***** SUPPLIED ENTRIES
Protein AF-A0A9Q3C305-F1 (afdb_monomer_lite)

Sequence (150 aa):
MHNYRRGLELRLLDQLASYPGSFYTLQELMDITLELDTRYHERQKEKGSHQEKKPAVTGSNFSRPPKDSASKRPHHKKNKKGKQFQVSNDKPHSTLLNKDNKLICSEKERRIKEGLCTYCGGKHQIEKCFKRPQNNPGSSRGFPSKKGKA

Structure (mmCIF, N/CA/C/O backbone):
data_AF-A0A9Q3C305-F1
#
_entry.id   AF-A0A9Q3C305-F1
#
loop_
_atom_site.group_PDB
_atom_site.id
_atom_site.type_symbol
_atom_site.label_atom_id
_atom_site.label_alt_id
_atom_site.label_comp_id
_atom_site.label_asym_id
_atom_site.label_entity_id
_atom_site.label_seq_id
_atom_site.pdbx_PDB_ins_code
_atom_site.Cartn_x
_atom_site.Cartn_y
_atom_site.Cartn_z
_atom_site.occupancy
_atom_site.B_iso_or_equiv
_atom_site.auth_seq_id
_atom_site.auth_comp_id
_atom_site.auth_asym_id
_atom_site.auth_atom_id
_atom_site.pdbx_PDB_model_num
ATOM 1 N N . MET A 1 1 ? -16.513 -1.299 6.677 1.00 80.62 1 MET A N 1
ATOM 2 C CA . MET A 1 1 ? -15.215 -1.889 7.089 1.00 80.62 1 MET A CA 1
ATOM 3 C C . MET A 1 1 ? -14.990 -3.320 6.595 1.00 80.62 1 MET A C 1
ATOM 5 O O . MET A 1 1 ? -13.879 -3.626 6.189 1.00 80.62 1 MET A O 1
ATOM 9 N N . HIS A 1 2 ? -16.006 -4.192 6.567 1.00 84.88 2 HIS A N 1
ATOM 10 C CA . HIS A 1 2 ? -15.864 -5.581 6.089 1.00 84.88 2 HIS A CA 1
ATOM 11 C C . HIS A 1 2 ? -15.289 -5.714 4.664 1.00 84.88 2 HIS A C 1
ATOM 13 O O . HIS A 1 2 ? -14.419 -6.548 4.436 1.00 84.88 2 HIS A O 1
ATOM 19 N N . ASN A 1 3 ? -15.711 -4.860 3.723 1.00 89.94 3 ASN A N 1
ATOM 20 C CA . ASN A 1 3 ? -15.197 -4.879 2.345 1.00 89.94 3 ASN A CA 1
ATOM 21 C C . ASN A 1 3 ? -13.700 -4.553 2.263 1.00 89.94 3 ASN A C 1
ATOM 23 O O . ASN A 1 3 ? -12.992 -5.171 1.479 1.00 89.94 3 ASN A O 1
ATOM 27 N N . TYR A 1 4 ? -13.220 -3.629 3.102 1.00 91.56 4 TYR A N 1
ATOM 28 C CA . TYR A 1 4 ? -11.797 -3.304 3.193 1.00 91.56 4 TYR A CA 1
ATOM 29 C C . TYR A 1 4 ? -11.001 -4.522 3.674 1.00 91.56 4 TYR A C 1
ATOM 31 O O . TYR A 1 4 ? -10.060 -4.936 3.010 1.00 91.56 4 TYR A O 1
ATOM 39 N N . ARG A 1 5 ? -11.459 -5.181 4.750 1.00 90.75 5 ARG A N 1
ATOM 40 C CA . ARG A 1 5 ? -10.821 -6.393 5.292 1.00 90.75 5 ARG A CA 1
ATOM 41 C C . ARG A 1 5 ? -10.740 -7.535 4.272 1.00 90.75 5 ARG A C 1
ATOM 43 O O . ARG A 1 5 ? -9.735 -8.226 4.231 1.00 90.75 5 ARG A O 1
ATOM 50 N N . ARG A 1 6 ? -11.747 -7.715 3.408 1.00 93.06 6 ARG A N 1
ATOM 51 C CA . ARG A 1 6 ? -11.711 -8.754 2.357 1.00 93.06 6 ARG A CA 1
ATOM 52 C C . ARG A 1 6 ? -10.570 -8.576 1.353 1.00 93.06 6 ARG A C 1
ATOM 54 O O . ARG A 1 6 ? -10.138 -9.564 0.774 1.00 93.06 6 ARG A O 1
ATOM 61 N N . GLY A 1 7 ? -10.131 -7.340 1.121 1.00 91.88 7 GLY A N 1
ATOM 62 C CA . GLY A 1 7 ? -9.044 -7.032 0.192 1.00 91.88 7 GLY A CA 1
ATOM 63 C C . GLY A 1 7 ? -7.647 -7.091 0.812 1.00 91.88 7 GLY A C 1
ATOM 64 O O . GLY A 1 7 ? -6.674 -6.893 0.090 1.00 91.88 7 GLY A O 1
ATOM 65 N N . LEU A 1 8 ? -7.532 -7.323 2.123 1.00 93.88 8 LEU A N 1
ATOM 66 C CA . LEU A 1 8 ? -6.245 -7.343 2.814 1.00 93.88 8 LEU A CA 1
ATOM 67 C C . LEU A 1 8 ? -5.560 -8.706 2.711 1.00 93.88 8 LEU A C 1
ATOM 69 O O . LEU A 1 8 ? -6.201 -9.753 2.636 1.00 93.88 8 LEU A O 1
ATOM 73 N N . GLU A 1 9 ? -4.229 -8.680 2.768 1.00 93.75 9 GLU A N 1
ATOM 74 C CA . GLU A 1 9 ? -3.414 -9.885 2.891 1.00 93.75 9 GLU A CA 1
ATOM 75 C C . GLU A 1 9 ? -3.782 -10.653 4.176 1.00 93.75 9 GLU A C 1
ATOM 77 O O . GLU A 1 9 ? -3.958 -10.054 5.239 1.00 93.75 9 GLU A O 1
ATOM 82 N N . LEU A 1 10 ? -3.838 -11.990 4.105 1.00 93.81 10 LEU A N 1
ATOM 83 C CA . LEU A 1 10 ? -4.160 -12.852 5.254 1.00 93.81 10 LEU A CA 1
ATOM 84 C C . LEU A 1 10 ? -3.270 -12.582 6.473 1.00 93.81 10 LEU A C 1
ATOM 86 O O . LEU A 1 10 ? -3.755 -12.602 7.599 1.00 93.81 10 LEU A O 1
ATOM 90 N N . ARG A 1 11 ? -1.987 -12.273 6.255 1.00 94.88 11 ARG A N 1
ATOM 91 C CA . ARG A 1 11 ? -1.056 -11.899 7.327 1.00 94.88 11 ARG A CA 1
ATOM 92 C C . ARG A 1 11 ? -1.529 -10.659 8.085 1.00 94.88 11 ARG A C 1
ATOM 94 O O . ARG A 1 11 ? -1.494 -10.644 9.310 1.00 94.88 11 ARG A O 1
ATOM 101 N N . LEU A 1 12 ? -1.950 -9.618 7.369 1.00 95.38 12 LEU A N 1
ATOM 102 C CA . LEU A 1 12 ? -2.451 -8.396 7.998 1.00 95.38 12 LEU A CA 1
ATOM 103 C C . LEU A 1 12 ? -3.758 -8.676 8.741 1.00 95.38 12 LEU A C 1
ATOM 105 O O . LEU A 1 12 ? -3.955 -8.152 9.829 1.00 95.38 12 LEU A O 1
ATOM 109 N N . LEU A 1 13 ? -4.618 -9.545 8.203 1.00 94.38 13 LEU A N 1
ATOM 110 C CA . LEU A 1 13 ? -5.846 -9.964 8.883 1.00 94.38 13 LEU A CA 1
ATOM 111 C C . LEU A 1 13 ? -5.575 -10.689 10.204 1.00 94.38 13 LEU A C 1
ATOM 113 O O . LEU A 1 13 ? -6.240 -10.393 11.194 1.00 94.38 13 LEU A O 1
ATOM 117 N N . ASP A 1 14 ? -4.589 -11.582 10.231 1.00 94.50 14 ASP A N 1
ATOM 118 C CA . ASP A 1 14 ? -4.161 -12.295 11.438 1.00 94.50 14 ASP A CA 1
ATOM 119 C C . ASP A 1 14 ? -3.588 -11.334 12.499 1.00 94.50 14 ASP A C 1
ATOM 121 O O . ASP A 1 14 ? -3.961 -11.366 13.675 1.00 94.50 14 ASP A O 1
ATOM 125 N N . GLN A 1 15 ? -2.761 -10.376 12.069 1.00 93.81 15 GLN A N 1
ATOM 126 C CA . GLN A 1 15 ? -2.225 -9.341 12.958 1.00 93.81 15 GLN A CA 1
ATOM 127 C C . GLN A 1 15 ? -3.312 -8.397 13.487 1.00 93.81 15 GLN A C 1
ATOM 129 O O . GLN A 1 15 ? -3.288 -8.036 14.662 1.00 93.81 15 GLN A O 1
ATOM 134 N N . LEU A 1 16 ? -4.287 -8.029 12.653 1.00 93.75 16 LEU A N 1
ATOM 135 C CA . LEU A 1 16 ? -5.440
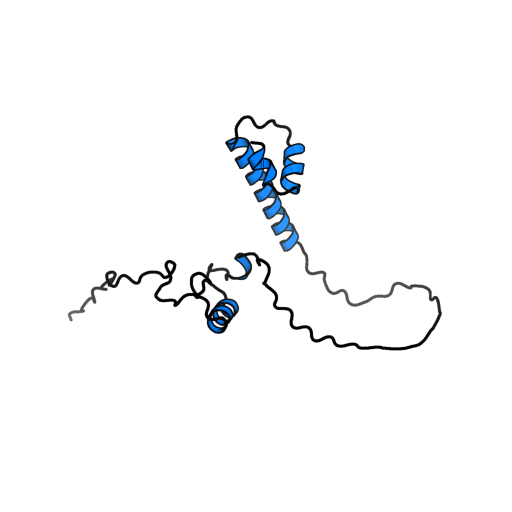 -7.227 13.064 1.00 93.75 16 LEU A CA 1
ATOM 136 C C . LEU A 1 16 ? -6.364 -7.985 14.023 1.00 93.75 16 LEU A C 1
ATOM 138 O O . LEU A 1 16 ? -7.003 -7.351 14.856 1.00 93.75 16 LEU A O 1
ATOM 142 N N . ALA A 1 17 ? -6.453 -9.315 13.918 1.00 91.56 17 ALA A N 1
ATOM 143 C CA . ALA A 1 17 ? -7.207 -10.141 14.861 1.00 91.56 17 ALA A CA 1
ATOM 144 C C . ALA A 1 17 ? -6.536 -10.200 16.244 1.00 91.56 17 ALA A C 1
ATOM 146 O O . ALA A 1 17 ? -7.224 -10.297 17.255 1.00 91.56 17 ALA A O 1
ATOM 147 N N . SER A 1 18 ? -5.205 -10.093 16.280 1.00 91.81 18 SER A N 1
ATOM 148 C CA . SER A 1 18 ? -4.407 -10.063 17.513 1.00 91.81 18 SER A CA 1
ATOM 149 C C . SER A 1 18 ? -4.256 -8.659 18.117 1.00 91.81 18 SER A C 1
ATOM 151 O O . SER A 1 18 ? -3.654 -8.508 19.181 1.00 91.81 18 SER A O 1
ATOM 153 N N . TYR A 1 19 ? -4.744 -7.616 17.440 1.00 90.62 19 TYR A N 1
ATOM 154 C CA . TYR A 1 19 ? -4.583 -6.238 17.889 1.00 90.62 19 TYR A CA 1
ATOM 155 C C . TYR A 1 19 ? -5.484 -5.965 19.110 1.00 90.62 19 TYR A C 1
ATOM 157 O O . TYR A 1 19 ? -6.687 -6.215 19.036 1.00 90.62 19 TYR A O 1
ATOM 165 N N . PRO A 1 20 ? -4.954 -5.427 20.227 1.00 85.44 20 PRO A N 1
ATOM 166 C CA . PRO A 1 20 ? -5.698 -5.276 21.485 1.00 85.44 20 PRO A CA 1
ATOM 167 C C . PRO A 1 20 ? -6.739 -4.136 21.483 1.00 85.44 20 PRO A C 1
ATOM 169 O O . PRO A 1 20 ? -7.173 -3.696 22.543 1.00 85.44 20 PRO A O 1
ATOM 172 N N . GLY A 1 21 ? -7.155 -3.649 20.312 1.00 84.81 21 GLY A N 1
ATOM 173 C CA . GLY A 1 21 ? -8.089 -2.537 20.157 1.00 84.81 21 GLY A CA 1
ATOM 174 C C . GLY A 1 21 ? -9.185 -2.831 19.135 1.00 84.81 21 GLY A C 1
ATOM 175 O O . GLY A 1 21 ? -8.972 -3.523 18.140 1.00 84.81 21 GLY A O 1
ATOM 176 N N . SER A 1 22 ? -10.373 -2.281 19.376 1.00 86.38 22 SER A N 1
ATOM 177 C CA . SER A 1 22 ? -11.459 -2.247 18.398 1.00 86.38 22 SER A CA 1
ATOM 178 C C . SER A 1 22 ? -11.323 -1.030 17.485 1.00 86.38 22 SER A C 1
ATOM 180 O O . SER A 1 22 ? -10.908 0.038 17.924 1.00 86.38 22 SER A O 1
ATOM 182 N N . PHE A 1 23 ? -11.731 -1.180 16.228 1.00 88.88 23 PHE A N 1
ATOM 183 C CA . PHE A 1 23 ? -11.678 -0.116 15.225 1.00 88.88 23 PHE A CA 1
ATOM 184 C C . PHE A 1 23 ? -13.069 0.506 15.083 1.00 88.88 23 PHE A C 1
ATOM 186 O O . PHE A 1 23 ? -14.000 -0.185 14.658 1.00 88.88 23 PHE A O 1
ATOM 193 N N . TYR A 1 24 ? -13.217 1.782 15.441 1.00 89.12 24 TYR A N 1
ATOM 194 C CA . TYR A 1 24 ? -14.506 2.485 15.408 1.00 89.12 24 TYR A CA 1
ATOM 195 C C . TYR A 1 24 ? -14.686 3.270 14.115 1.00 89.12 24 TYR A C 1
ATOM 197 O O . TYR A 1 24 ? -15.805 3.405 13.614 1.00 89.12 24 TYR A O 1
ATOM 205 N N . THR A 1 25 ? -13.579 3.711 13.514 1.00 95.06 25 THR A N 1
ATOM 206 C CA . THR A 1 25 ? -13.582 4.378 12.212 1.00 95.06 25 THR A CA 1
ATOM 207 C C . THR A 1 25 ? -12.849 3.562 11.147 1.00 95.06 25 THR A C 1
ATOM 209 O O . THR A 1 25 ? -11.988 2.728 11.425 1.00 95.06 25 THR A O 1
ATOM 212 N N . LEU A 1 26 ? -13.218 3.774 9.877 1.00 93.94 26 LEU A N 1
ATOM 213 C CA . LEU A 1 26 ? -12.501 3.149 8.762 1.00 93.94 26 LEU A CA 1
ATOM 214 C C . LEU A 1 26 ? -11.064 3.682 8.678 1.00 93.94 26 LEU A C 1
ATOM 216 O O . LEU A 1 26 ? -10.172 2.930 8.305 1.00 93.94 26 LEU A O 1
ATOM 220 N N . GLN A 1 27 ? -10.861 4.952 9.036 1.00 94.69 27 GLN A N 1
ATOM 221 C CA . GLN A 1 27 ? -9.556 5.599 9.024 1.00 94.69 27 GLN A CA 1
ATOM 222 C C . GLN A 1 27 ? -8.594 4.925 10.004 1.00 94.69 27 GLN A C 1
ATOM 224 O O . GLN A 1 27 ? -7.537 4.484 9.576 1.00 94.69 27 GLN A O 1
ATOM 229 N N . GLU A 1 28 ? -9.016 4.703 11.253 1.00 94.12 28 GLU A N 1
ATOM 230 C CA . GLU A 1 28 ? -8.224 3.962 12.250 1.00 94.12 28 GLU A CA 1
ATOM 231 C C . GLU A 1 28 ? -7.804 2.582 11.738 1.00 94.12 28 GLU A C 1
ATOM 233 O O . GLU A 1 28 ? -6.656 2.173 11.888 1.00 94.12 28 GLU A O 1
ATOM 238 N N . LEU A 1 29 ? -8.724 1.856 11.094 1.00 94.19 29 LEU A N 1
ATOM 239 C CA . LEU A 1 29 ? -8.407 0.553 10.518 1.00 94.19 29 LEU A CA 1
ATOM 240 C C . LEU A 1 29 ? -7.341 0.662 9.419 1.00 94.19 29 LEU A C 1
ATOM 242 O O . LEU A 1 29 ? -6.446 -0.180 9.367 1.00 94.19 29 LEU A O 1
ATOM 246 N N . MET A 1 30 ? -7.431 1.665 8.542 1.00 94.88 30 MET A N 1
ATOM 247 C CA . MET A 1 30 ? -6.440 1.889 7.485 1.00 94.88 30 MET A CA 1
ATOM 248 C C . MET A 1 30 ? -5.076 2.272 8.063 1.00 94.88 30 MET A C 1
ATOM 250 O O . MET A 1 30 ? -4.070 1.702 7.644 1.00 94.88 30 MET A O 1
ATOM 254 N N . ASP A 1 31 ? -5.051 3.168 9.049 1.00 95.12 31 ASP A N 1
ATOM 255 C CA . ASP A 1 31 ? -3.825 3.663 9.676 1.00 95.12 31 ASP A CA 1
ATOM 256 C C . ASP A 1 31 ? -3.074 2.526 10.387 1.00 95.12 31 ASP A C 1
ATOM 258 O O . ASP A 1 31 ? -1.888 2.312 10.134 1.00 95.12 31 ASP A O 1
ATOM 262 N N . ILE A 1 32 ? -3.778 1.709 11.181 1.00 95.12 32 ILE A N 1
ATOM 263 C CA . ILE A 1 32 ? -3.179 0.544 11.851 1.00 95.12 32 ILE A CA 1
ATOM 264 C C . ILE A 1 32 ? -2.722 -0.513 10.841 1.00 95.12 32 ILE A C 1
ATOM 266 O O . ILE A 1 32 ? -1.657 -1.112 11.000 1.00 95.12 32 ILE A O 1
ATOM 270 N N . THR A 1 33 ? -3.494 -0.747 9.775 1.00 95.38 33 THR A N 1
ATOM 271 C CA . THR A 1 33 ? -3.089 -1.691 8.720 1.00 95.38 33 THR A CA 1
ATOM 272 C C . THR A 1 33 ? -1.788 -1.236 8.051 1.00 95.38 33 THR A C 1
ATOM 274 O O . THR A 1 33 ? -0.894 -2.054 7.831 1.00 95.38 33 THR A O 1
ATOM 277 N N . LEU A 1 34 ? -1.655 0.065 7.774 1.00 96.06 34 LEU A N 1
ATOM 278 C CA . LEU A 1 34 ? -0.452 0.660 7.195 1.00 96.06 34 LEU A CA 1
ATOM 279 C C . LEU A 1 34 ? 0.749 0.573 8.147 1.00 96.06 34 LEU A C 1
ATOM 281 O O . LEU A 1 34 ? 1.857 0.260 7.708 1.00 96.06 34 LEU A O 1
ATOM 285 N N . GLU A 1 35 ? 0.543 0.819 9.440 1.00 95.81 35 GLU A N 1
ATOM 286 C CA . GLU A 1 35 ? 1.587 0.708 10.462 1.00 95.81 35 GLU A CA 1
ATOM 287 C C . GLU A 1 35 ? 2.134 -0.726 10.548 1.00 95.81 35 GLU A C 1
ATOM 289 O O . GLU A 1 35 ? 3.350 -0.946 10.491 1.00 95.81 35 GLU A O 1
ATOM 294 N N . LEU A 1 36 ? 1.240 -1.720 10.613 1.00 95.25 36 LEU A N 1
ATOM 295 C CA . LEU A 1 36 ? 1.604 -3.140 10.640 1.00 95.25 36 LEU A CA 1
ATOM 296 C C . LEU A 1 36 ? 2.376 -3.559 9.386 1.00 95.25 36 LEU A C 1
ATOM 298 O O . LEU A 1 36 ? 3.353 -4.312 9.476 1.00 95.25 36 LEU A O 1
ATOM 302 N N . ASP A 1 37 ? 1.953 -3.072 8.221 1.00 95.75 37 ASP A N 1
ATOM 303 C CA . ASP A 1 37 ? 2.603 -3.378 6.954 1.00 95.75 37 ASP A CA 1
ATOM 304 C C . ASP A 1 37 ? 3.999 -2.748 6.852 1.00 95.75 37 ASP A C 1
ATOM 306 O O . ASP A 1 37 ? 4.982 -3.426 6.538 1.00 95.75 37 ASP A O 1
ATOM 310 N N . THR A 1 38 ? 4.115 -1.474 7.233 1.00 96.06 38 THR A N 1
ATOM 311 C CA . THR A 1 38 ? 5.383 -0.733 7.250 1.00 96.06 38 THR A CA 1
ATOM 312 C C . THR A 1 38 ? 6.401 -1.428 8.147 1.00 96.06 38 THR A C 1
ATOM 314 O O . THR A 1 38 ? 7.497 -1.776 7.699 1.00 96.06 38 THR A O 1
ATOM 317 N N . ARG A 1 39 ? 6.011 -1.737 9.389 1.00 95.12 39 ARG A N 1
ATOM 318 C CA . ARG A 1 39 ? 6.872 -2.403 10.375 1.00 95.12 39 ARG A CA 1
ATOM 319 C C . ARG A 1 39 ? 7.338 -3.780 9.909 1.00 95.12 39 ARG A C 1
ATOM 321 O O . ARG A 1 39 ? 8.471 -4.193 10.172 1.00 95.12 39 ARG A O 1
ATOM 328 N N . TYR A 1 40 ? 6.464 -4.523 9.231 1.00 94.25 40 TYR A N 1
ATOM 329 C CA . TYR A 1 40 ? 6.824 -5.810 8.649 1.00 94.25 40 TYR A CA 1
ATOM 330 C C . TYR A 1 40 ? 7.887 -5.643 7.561 1.00 94.25 40 TYR A C 1
ATOM 332 O O . TYR A 1 40 ? 8.912 -6.328 7.591 1.00 94.25 40 TYR A O 1
ATOM 340 N N . HIS A 1 41 ? 7.684 -4.707 6.634 1.00 91.94 41 HIS A N 1
ATOM 341 C CA . HIS A 1 41 ? 8.639 -4.440 5.565 1.00 91.94 41 HIS A CA 1
ATOM 342 C C . HIS A 1 41 ? 9.995 -3.950 6.084 1.00 91.94 41 HIS A C 1
ATOM 344 O O . HIS A 1 41 ? 11.026 -4.359 5.549 1.00 91.94 41 HIS A O 1
ATOM 350 N N . GLU A 1 42 ? 10.024 -3.132 7.135 1.00 92.81 42 GLU A N 1
ATOM 351 C CA . GLU A 1 42 ? 11.263 -2.725 7.809 1.00 92.81 42 GLU A CA 1
ATOM 352 C C . GLU A 1 42 ? 12.009 -3.928 8.392 1.00 92.81 42 GLU A C 1
ATOM 354 O O . GLU A 1 42 ? 13.172 -4.153 8.056 1.00 92.81 42 GLU A O 1
ATOM 359 N N . ARG A 1 43 ? 11.315 -4.793 9.141 1.00 91.88 43 ARG A N 1
ATOM 360 C CA . ARG A 1 43 ? 11.906 -6.024 9.690 1.00 91.88 43 ARG A CA 1
ATOM 361 C C . ARG A 1 43 ? 12.438 -6.959 8.601 1.00 91.88 43 ARG A C 1
ATOM 363 O O . ARG A 1 43 ? 13.443 -7.642 8.799 1.00 91.88 43 ARG A O 1
ATOM 370 N N . GLN A 1 44 ? 11.774 -7.026 7.447 1.00 87.62 44 GLN A N 1
ATOM 371 C CA . GLN A 1 44 ? 12.260 -7.835 6.327 1.00 87.62 44 GLN A CA 1
ATOM 372 C C . GLN A 1 44 ? 13.506 -7.239 5.666 1.00 87.62 44 GLN A C 1
ATOM 374 O O . GLN A 1 44 ? 14.388 -7.992 5.250 1.00 87.62 44 GLN A O 1
ATOM 379 N N . LYS A 1 45 ? 13.632 -5.907 5.617 1.00 88.50 45 LYS A N 1
ATOM 380 C CA . LYS A 1 45 ? 14.861 -5.242 5.156 1.00 88.50 45 LYS A CA 1
ATOM 381 C C . LYS A 1 45 ? 16.035 -5.525 6.095 1.00 88.50 45 LYS A C 1
ATOM 383 O O . LYS A 1 45 ? 17.120 -5.832 5.609 1.00 88.50 45 LYS A O 1
ATOM 388 N N . GLU A 1 46 ? 15.815 -5.512 7.410 1.00 82.44 46 GLU A N 1
ATOM 389 C CA . GLU A 1 46 ? 16.843 -5.871 8.400 1.00 82.44 46 GLU A CA 1
ATOM 390 C C . GLU A 1 46 ? 17.304 -7.324 8.239 1.00 82.44 46 GLU A C 1
ATOM 392 O O . GLU A 1 46 ? 18.502 -7.592 8.174 1.00 82.44 46 GLU A O 1
ATOM 397 N N . LYS A 1 47 ? 16.366 -8.266 8.078 1.00 79.44 47 LYS A N 1
ATOM 398 C CA . LYS A 1 47 ? 16.682 -9.687 7.842 1.00 79.44 47 LYS A CA 1
ATOM 399 C C . LYS A 1 47 ? 17.420 -9.930 6.525 1.00 79.44 47 LYS A C 1
ATOM 401 O O . LYS A 1 47 ? 18.280 -10.804 6.467 1.00 79.44 47 LYS A O 1
ATOM 406 N N . GLY A 1 48 ? 17.102 -9.170 5.477 1.00 65.00 48 GLY A N 1
ATOM 407 C CA . GLY A 1 48 ? 17.823 -9.216 4.203 1.00 65.00 48 GLY A CA 1
ATOM 408 C C . GLY A 1 48 ? 19.225 -8.601 4.280 1.00 65.00 48 GLY A C 1
ATOM 409 O O . GLY A 1 48 ? 20.121 -9.044 3.568 1.00 65.00 48 GLY A O 1
ATOM 410 N N . SER A 1 49 ? 19.431 -7.619 5.162 1.00 57.12 49 SER A N 1
ATOM 411 C CA . SER A 1 49 ? 20.730 -6.973 5.389 1.00 57.12 49 SER A CA 1
ATOM 412 C C . SER A 1 49 ? 21.640 -7.770 6.332 1.00 57.12 49 SER A C 1
ATOM 414 O O . SER A 1 49 ? 22.856 -7.740 6.166 1.00 57.12 49 SER A O 1
ATOM 416 N N . HIS A 1 50 ? 21.065 -8.503 7.290 1.00 49.84 50 HIS A N 1
ATOM 417 C CA . HIS A 1 50 ? 21.768 -9.404 8.211 1.00 49.84 50 HIS A CA 1
ATOM 418 C C . HIS A 1 50 ? 21.805 -10.865 7.746 1.00 49.84 50 HIS A C 1
ATOM 420 O O . HIS A 1 50 ? 22.211 -11.738 8.514 1.00 49.84 50 HIS A O 1
ATOM 426 N N . GLN A 1 51 ? 21.474 -11.164 6.483 1.00 52.38 51 GLN A N 1
ATOM 427 C CA . GLN A 1 51 ? 22.070 -12.341 5.851 1.00 52.38 51 GLN A CA 1
ATOM 428 C C . GLN A 1 51 ? 23.563 -12.063 5.670 1.00 52.38 51 GLN A C 1
ATOM 430 O O . GLN A 1 51 ? 24.047 -11.724 4.590 1.00 52.38 51 GLN A O 1
ATOM 435 N N . GLU A 1 52 ? 24.286 -12.198 6.781 1.00 54.50 52 GLU A N 1
ATOM 436 C CA . GLU A 1 52 ? 25.709 -12.441 6.802 1.00 54.50 52 GLU A CA 1
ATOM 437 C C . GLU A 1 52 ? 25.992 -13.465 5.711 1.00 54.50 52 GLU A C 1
**********
EXERCISE DESCRIPTION:
Repeat the entries above exactly, beginning at their first line and ending with the line that contains "ATOM 1 N N .", with nothing added.

RESULT OF THIS EXERCISE:
Protein AF-A0A9Q3C305-F1 (afdb_monomer_lite)

Sequence (150 aa):
MHNYRRGLELRLLDQLASYPGSFYTLQELMDITLELDTRYHERQKEKGSHQEKKPAVTGSNFSRPPKDSASKRPHHKKNKKGKQFQVSNDKPHSTLLNKDNKLICSEKERRIKEGLCTYCGGKHQIEKCFKRPQNNPGSSRGFPSKKGKA

Structure (mmCIF, N/CA/C/O backbone):
data_AF-A0A9Q3C305-F1
#
_entry.id   AF-A0A9Q3C305-F1
#
loop_
_atom_site.group_PDB
_atom_site.id
_atom_site.type_symbol
_atom_site.label_atom_id
_atom_site.label_alt_id
_atom_site.label_comp_id
_atom_site.label_asym_id
_atom_site.label_entity_id
_atom_site.label_seq_id
_atom_site.pdbx_PDB_ins_code
_atom_site.Cartn_x
_atom_site.Cartn_y
_atom_site.Cartn_z
_atom_site.occupancy
_atom_site.B_iso_or_equiv
_atom_site.auth_seq_id
_atom_site.auth_comp_id
_atom_site.auth_asym_id
_atom_site.auth_atom_id
_atom_site.pdbx_PDB_model_num
ATOM 1 N N . MET A 1 1 ? -16.513 -1.299 6.677 1.00 80.62 1 MET A N 1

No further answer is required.